**RECORD SET**
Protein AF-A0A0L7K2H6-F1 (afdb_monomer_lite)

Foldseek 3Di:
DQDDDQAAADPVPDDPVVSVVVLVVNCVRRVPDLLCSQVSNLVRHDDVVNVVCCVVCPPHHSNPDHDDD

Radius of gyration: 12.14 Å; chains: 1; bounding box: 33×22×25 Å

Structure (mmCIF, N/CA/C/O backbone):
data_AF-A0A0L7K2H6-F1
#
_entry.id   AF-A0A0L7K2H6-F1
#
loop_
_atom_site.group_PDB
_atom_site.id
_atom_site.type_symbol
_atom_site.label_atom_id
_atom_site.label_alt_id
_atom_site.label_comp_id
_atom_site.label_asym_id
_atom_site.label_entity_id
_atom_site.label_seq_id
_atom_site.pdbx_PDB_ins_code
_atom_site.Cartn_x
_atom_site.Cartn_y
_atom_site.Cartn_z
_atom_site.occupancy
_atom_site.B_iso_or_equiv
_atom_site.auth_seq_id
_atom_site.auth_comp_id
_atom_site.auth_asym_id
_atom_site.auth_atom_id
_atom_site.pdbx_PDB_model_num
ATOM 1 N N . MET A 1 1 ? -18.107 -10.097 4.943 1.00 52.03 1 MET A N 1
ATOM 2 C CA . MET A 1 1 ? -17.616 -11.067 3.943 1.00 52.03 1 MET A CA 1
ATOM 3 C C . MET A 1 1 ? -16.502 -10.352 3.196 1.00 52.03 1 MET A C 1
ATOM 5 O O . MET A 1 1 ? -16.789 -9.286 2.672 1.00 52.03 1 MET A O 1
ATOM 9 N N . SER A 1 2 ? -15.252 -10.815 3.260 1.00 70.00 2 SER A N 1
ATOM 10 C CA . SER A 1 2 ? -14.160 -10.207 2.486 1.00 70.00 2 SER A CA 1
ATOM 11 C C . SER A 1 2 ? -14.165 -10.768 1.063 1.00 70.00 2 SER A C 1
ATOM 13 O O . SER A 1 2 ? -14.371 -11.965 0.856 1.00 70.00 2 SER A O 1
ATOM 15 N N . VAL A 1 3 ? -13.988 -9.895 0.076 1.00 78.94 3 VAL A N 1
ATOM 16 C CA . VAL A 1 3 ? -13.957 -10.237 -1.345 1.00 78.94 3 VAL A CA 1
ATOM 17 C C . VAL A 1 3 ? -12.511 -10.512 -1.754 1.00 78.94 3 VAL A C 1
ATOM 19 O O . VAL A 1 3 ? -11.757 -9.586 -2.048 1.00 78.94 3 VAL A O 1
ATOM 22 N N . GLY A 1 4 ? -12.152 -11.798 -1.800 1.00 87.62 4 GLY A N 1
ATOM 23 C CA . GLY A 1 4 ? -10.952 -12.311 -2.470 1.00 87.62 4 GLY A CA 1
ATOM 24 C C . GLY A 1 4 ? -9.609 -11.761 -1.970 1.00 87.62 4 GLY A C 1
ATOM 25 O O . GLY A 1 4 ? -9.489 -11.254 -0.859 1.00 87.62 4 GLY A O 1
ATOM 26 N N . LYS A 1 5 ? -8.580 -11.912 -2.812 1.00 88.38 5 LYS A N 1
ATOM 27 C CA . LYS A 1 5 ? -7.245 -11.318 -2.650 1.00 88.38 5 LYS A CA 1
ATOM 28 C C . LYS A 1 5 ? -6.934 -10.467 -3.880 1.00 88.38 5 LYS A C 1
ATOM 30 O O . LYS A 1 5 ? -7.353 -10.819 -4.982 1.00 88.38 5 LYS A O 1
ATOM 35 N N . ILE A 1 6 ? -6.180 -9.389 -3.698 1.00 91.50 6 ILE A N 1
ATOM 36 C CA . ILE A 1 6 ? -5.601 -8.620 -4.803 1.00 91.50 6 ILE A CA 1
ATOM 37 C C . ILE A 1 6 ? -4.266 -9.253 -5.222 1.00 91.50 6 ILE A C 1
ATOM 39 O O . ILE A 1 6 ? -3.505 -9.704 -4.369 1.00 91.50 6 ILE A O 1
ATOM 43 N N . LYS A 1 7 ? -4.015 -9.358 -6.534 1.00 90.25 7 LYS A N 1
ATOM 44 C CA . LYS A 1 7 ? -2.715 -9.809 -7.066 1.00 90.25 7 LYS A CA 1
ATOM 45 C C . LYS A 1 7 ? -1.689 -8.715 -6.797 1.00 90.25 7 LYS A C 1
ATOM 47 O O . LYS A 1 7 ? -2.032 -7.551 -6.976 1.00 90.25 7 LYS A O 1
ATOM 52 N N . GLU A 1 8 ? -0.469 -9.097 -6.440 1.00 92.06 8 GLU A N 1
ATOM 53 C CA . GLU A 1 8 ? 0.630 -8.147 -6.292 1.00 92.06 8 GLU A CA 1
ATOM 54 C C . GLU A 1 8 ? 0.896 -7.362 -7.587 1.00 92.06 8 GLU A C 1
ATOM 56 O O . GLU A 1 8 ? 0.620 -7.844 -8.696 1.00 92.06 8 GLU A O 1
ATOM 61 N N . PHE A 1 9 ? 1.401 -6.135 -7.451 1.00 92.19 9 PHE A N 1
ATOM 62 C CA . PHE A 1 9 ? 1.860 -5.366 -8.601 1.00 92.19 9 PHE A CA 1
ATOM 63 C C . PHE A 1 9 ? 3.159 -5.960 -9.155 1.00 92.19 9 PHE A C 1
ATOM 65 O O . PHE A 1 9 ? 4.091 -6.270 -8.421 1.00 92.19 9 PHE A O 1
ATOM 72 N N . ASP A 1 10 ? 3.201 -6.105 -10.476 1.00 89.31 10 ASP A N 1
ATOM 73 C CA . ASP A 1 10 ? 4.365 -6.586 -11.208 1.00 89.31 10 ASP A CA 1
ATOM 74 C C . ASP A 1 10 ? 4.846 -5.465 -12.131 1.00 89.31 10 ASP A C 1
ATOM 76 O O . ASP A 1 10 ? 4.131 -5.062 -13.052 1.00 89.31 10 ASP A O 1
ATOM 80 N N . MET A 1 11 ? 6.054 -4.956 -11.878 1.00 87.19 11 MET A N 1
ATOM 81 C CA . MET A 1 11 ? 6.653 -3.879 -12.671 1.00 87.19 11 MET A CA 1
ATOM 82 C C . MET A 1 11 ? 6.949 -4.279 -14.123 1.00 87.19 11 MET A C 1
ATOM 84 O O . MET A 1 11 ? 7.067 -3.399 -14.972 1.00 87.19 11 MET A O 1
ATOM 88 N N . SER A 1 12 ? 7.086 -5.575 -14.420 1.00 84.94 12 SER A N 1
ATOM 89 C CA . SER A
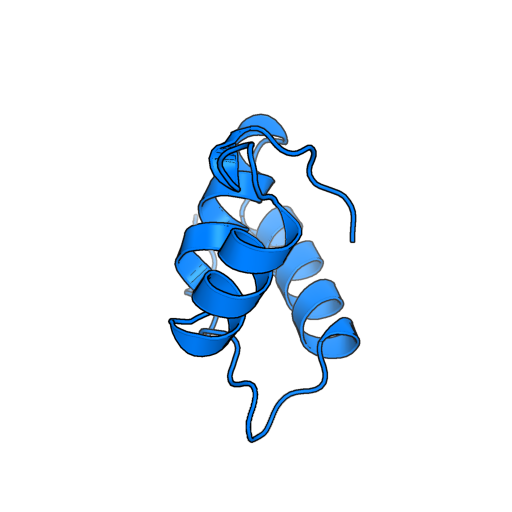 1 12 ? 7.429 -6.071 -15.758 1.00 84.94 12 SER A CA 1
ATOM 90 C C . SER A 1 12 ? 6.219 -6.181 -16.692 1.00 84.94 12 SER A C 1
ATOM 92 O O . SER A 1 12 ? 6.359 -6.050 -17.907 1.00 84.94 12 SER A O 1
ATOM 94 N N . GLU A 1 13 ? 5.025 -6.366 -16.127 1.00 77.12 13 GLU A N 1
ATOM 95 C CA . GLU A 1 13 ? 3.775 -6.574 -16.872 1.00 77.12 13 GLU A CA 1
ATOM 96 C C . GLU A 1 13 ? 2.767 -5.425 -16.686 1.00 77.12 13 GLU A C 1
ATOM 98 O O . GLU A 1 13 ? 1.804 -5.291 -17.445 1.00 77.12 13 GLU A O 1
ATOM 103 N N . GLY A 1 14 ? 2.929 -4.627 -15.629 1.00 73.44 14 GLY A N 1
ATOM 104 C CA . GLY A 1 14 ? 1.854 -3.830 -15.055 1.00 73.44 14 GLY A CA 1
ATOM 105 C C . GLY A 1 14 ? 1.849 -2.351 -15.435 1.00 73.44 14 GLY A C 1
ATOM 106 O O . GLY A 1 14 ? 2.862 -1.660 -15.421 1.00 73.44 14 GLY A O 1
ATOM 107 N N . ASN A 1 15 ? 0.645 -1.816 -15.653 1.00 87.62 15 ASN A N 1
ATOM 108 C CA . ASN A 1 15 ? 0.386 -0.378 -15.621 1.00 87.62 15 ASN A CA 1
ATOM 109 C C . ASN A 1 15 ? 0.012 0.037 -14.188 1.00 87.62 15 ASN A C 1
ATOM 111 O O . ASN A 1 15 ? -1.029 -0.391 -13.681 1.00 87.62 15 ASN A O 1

**PROBLEM REQUIREMENTS**
Find the line with "ATOM 82 C C" in the entries above. Retype it and each line after it, exactly, through the line with "ATOM 89 C CA . SER A", and stop there.

**TASK SOLUTION**
ATOM 82 C C . MET A 1 11 ? 6.949 -4.279 -14.123 1.00 87.19 11 MET A C 1
ATOM 84 O O . MET A 1 11 ? 7.067 -3.399 -14.972 1.00 87.19 11 MET A O 1
ATOM 88 N N . SER A 1 12 ? 7.086 -5.575 -14.420 1.00 84.94 12 SER A N 1
ATOM 89 C CA . SER A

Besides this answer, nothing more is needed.